* [Supplied information]
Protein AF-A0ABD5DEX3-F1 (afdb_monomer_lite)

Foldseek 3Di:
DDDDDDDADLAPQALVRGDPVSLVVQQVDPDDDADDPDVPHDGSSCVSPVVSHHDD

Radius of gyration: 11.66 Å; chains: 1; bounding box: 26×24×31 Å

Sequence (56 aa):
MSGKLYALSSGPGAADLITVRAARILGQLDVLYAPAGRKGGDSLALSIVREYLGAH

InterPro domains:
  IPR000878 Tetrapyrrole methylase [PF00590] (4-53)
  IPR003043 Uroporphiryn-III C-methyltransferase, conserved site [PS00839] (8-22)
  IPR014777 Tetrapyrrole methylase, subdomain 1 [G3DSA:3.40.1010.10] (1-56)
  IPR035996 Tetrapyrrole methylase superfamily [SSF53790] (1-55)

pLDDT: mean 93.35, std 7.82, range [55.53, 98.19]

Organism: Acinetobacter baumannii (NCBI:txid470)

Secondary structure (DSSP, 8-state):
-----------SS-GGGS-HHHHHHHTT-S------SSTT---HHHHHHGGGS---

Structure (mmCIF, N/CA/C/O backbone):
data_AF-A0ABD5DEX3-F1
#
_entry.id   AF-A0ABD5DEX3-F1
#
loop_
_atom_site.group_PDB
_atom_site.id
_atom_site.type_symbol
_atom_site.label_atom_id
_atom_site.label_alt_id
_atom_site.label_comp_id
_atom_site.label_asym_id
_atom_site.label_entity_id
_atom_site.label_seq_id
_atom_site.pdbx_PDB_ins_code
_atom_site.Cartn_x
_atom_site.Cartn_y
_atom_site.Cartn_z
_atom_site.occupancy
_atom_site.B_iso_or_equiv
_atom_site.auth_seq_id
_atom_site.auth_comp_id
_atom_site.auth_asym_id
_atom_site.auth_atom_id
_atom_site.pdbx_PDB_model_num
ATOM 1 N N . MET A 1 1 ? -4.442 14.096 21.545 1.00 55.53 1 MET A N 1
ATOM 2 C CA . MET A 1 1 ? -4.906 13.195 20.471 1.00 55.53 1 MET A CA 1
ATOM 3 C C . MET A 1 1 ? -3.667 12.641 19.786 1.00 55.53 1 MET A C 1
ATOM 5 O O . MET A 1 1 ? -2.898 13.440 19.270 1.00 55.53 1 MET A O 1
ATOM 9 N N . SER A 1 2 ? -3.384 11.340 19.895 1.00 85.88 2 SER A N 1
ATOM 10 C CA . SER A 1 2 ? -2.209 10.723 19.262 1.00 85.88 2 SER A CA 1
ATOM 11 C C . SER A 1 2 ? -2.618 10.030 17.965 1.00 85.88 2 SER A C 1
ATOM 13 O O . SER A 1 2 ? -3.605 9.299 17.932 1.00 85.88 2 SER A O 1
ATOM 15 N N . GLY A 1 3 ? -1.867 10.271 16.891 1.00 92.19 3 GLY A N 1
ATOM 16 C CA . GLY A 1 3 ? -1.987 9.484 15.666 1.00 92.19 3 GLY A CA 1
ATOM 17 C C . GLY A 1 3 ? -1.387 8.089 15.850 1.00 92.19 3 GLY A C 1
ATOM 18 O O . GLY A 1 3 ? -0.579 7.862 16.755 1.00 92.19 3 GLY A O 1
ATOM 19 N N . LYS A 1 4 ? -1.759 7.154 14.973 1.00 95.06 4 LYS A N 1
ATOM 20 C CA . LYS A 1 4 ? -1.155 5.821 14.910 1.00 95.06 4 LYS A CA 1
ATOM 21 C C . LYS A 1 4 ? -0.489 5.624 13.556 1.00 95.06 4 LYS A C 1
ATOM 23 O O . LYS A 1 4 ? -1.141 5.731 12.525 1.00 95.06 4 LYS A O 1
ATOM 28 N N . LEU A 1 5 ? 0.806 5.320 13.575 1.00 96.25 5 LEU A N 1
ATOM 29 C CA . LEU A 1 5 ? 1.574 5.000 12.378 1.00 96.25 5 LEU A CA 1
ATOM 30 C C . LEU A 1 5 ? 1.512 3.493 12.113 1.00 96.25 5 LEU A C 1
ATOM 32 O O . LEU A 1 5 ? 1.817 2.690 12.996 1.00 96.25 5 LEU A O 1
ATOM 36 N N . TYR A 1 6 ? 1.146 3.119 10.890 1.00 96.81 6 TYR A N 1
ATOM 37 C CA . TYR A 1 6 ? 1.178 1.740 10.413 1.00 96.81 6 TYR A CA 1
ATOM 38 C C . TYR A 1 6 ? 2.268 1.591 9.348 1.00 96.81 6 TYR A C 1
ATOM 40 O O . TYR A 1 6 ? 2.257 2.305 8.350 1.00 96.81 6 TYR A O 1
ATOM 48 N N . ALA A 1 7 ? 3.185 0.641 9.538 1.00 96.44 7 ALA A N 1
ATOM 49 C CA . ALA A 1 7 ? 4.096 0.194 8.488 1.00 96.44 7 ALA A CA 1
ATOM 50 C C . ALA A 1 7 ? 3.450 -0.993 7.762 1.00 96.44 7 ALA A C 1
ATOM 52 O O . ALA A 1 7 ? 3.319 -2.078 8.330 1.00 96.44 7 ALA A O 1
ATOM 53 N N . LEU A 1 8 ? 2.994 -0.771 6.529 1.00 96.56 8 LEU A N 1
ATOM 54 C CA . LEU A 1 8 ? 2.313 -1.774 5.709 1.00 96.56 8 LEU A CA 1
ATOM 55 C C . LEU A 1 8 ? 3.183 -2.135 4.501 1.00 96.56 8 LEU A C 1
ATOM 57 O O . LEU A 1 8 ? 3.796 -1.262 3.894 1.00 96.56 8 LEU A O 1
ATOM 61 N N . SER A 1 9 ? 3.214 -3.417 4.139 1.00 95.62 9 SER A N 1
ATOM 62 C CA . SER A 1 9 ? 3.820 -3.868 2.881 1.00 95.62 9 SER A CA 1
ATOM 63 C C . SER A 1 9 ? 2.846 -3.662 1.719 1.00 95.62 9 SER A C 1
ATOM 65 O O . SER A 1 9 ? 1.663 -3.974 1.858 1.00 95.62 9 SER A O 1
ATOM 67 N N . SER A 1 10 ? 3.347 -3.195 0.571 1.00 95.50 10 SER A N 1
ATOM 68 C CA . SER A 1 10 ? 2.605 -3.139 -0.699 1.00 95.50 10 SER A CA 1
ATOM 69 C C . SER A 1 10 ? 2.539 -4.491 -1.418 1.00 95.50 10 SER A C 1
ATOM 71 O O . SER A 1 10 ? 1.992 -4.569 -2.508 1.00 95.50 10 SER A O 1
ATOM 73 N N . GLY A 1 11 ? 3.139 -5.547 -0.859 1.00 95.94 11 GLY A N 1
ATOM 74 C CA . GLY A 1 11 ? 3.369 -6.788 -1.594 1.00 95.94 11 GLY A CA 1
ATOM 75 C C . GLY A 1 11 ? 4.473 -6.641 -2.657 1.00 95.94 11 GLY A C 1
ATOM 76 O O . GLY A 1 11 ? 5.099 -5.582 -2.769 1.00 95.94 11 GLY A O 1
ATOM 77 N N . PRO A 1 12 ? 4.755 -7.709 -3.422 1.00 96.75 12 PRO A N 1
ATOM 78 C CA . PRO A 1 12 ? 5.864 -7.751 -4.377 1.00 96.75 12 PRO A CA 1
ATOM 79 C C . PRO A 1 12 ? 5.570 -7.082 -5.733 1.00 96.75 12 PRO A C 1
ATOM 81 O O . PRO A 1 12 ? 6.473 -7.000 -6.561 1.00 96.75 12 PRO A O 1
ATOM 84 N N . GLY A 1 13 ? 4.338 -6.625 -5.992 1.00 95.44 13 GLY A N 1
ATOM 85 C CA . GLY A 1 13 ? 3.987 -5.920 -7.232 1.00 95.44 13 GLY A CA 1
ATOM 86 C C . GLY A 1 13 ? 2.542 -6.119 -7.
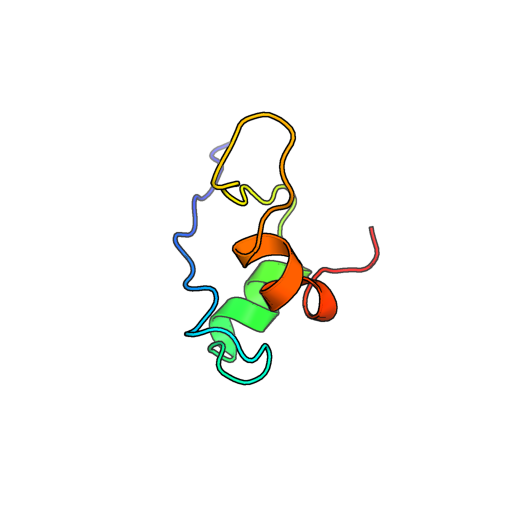678 1.00 95.44 13 GLY A C 1
ATOM 87 O O . GLY A 1 13 ? 1.870 -5.148 -8.003 1.00 95.44 13 GLY A O 1
ATOM 88 N N . ALA A 1 14 ? 2.041 -7.357 -7.675 1.00 97.12 14 ALA A N 1
ATOM 89 C CA . ALA A 1 14 ? 0.626 -7.599 -7.945 1.00 97.12 14 ALA A CA 1
ATOM 90 C C . ALA A 1 14 ? -0.215 -7.149 -6.743 1.00 97.12 14 ALA A C 1
ATOM 92 O O . ALA A 1 14 ? 0.146 -7.401 -5.591 1.00 97.12 14 ALA A O 1
ATOM 93 N N . ALA A 1 15 ? -1.300 -6.434 -7.023 1.00 97.06 15 ALA A N 1
ATOM 94 C CA . ALA A 1 15 ? -2.074 -5.734 -6.010 1.00 97.06 15 ALA A CA 1
ATOM 95 C C . ALA A 1 15 ? -2.860 -6.697 -5.098 1.00 97.06 15 ALA A C 1
ATOM 97 O O . ALA A 1 15 ? -2.957 -6.475 -3.895 1.00 97.06 15 ALA A O 1
ATOM 98 N N . ASP A 1 16 ? -3.284 -7.846 -5.619 1.00 96.81 16 ASP A N 1
ATOM 99 C CA . ASP A 1 16 ? -3.940 -8.927 -4.877 1.00 96.81 16 ASP A CA 1
ATOM 100 C C . ASP A 1 16 ? -2.999 -9.726 -3.953 1.00 96.81 16 ASP A C 1
ATOM 102 O O . ASP A 1 16 ? -3.459 -10.517 -3.128 1.00 96.81 16 ASP A O 1
ATOM 106 N N . LEU A 1 17 ? -1.684 -9.494 -4.029 1.00 97.75 
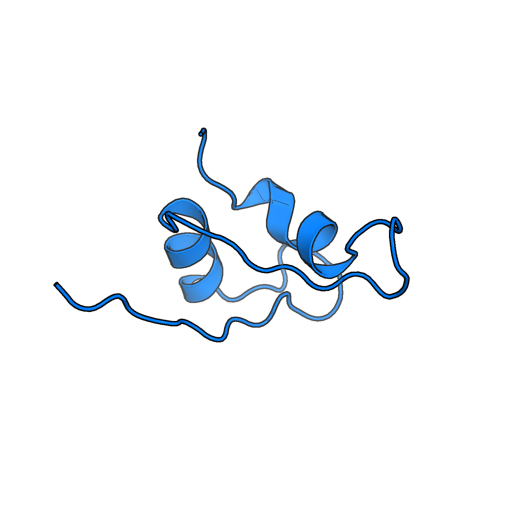17 LEU A N 1
ATOM 107 C CA . LEU A 1 17 ? -0.693 -10.117 -3.144 1.00 97.75 17 LEU A CA 1
ATOM 108 C C . LEU A 1 17 ? -0.474 -9.349 -1.830 1.00 97.75 17 LEU A C 1
ATOM 110 O O . LEU A 1 17 ? 0.431 -9.689 -1.058 1.00 97.75 17 LEU A O 1
ATOM 114 N N . ILE A 1 18 ? -1.278 -8.322 -1.541 1.00 97.50 18 ILE A N 1
ATOM 115 C CA . ILE A 1 18 ? -1.270 -7.689 -0.219 1.00 97.50 18 ILE A CA 1
ATOM 116 C C . ILE A 1 18 ? -1.981 -8.558 0.820 1.00 97.50 18 ILE A C 1
ATOM 118 O O . ILE A 1 18 ? -2.804 -9.420 0.526 1.00 97.50 18 ILE A O 1
ATOM 122 N N . THR A 1 19 ? -1.709 -8.296 2.099 1.00 98.19 19 THR A N 1
ATOM 123 C CA . THR A 1 19 ? -2.472 -8.956 3.165 1.00 98.19 19 THR A CA 1
ATOM 124 C C . THR A 1 19 ? -3.878 -8.365 3.280 1.00 98.19 19 THR A C 1
ATOM 126 O O . THR A 1 19 ? -4.062 -7.149 3.202 1.00 98.19 19 THR A O 1
ATOM 129 N N . VAL A 1 20 ? -4.862 -9.204 3.622 1.00 98.00 20 VAL A N 1
ATOM 130 C CA . VAL A 1 20 ? -6.245 -8.769 3.914 1.00 98.00 20 VAL A CA 1
ATOM 131 C C . VAL A 1 20 ? -6.293 -7.669 4.986 1.00 98.00 20 VAL A C 1
ATOM 133 O O . VAL A 1 20 ? -7.139 -6.777 4.943 1.00 98.00 20 VAL A O 1
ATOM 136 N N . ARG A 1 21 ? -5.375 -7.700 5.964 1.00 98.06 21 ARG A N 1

* [Exercise instructions] Write out, word for word, the lines running from the one containing "ATOM 98 N N" to the end of the data above; the pictures are to be left out.

* [Task solution]
ATOM 98 N N . ASP A 1 16 ? -3.284 -7.846 -5.619 1.00 96.81 16 ASP A N 1
ATOM 99 C CA . ASP A 1 16 ? -3.940 -8.927 -4.877 1.00 96.81 16 ASP A CA 1
ATOM 100 C C . ASP A 1 16 ? -2.999 -9.726 -3.953 1.00 96.81 16 ASP A C 1
ATOM 102 O O . ASP A 1 16 ? -3.459 -10.517 -3.128 1.00 96.81 16 ASP A O 1
ATOM 106 N N . LEU A 1 17 ? -1.684 -9.494 -4.029 1.00 97.75 
17 LEU A N 1
ATOM 107 C CA . LEU A 1 17 ? -0.693 -10.117 -3.144 1.00 97.75 17 LEU A CA 1
ATOM 108 C C . LEU A 1 17 ? -0.474 -9.349 -1.830 1.00 97.75 17 LEU A C 1
ATOM 110 O O . LEU A 1 17 ? 0.431 -9.689 -1.058 1.00 97.75 17 LEU A O 1
ATOM 114 N N . ILE A 1 18 ? -1.278 -8.322 -1.541 1.00 97.50 18 ILE A N 1
ATOM 115 C CA . ILE A 1 18 ? -1.270 -7.689 -0.219 1.00 97.50 18 ILE A CA 1
ATOM 116 C C . ILE A 1 18 ? -1.981 -8.558 0.820 1.00 97.50 18 ILE A C 1
ATOM 118 O O . ILE A 1 18 ? -2.804 -9.420 0.526 1.00 97.50 18 ILE A O 1
ATOM 122 N N . THR A 1 19 ? -1.709 -8.296 2.099 1.00 98.19 19 THR A N 1
ATOM 123 C CA . THR A 1 19 ? -2.472 -8.956 3.165 1.00 98.19 19 THR A CA 1
ATOM 124 C C . THR A 1 19 ? -3.878 -8.365 3.280 1.00 98.19 19 THR A C 1
ATOM 126 O O . THR A 1 19 ? -4.062 -7.149 3.202 1.00 98.19 19 THR A O 1
ATOM 129 N N . VAL A 1 20 ? -4.862 -9.204 3.622 1.00 98.00 20 VAL A N 1
ATOM 130 C CA . VAL A 1 20 ? -6.245 -8.769 3.914 1.00 98.00 20 VAL A CA 1
ATOM 131 C C . VAL A 1 20 ? -6.293 -7.669 4.986 1.00 98.00 20 VAL A C 1
ATOM 133 O O . VAL A 1 20 ? -7.139 -6.777 4.943 1.00 98.00 20 VAL A O 1
ATOM 136 N N . ARG A 1 21 ? -5.375 -7.700 5.964 1.00 98.06 21 ARG A N 1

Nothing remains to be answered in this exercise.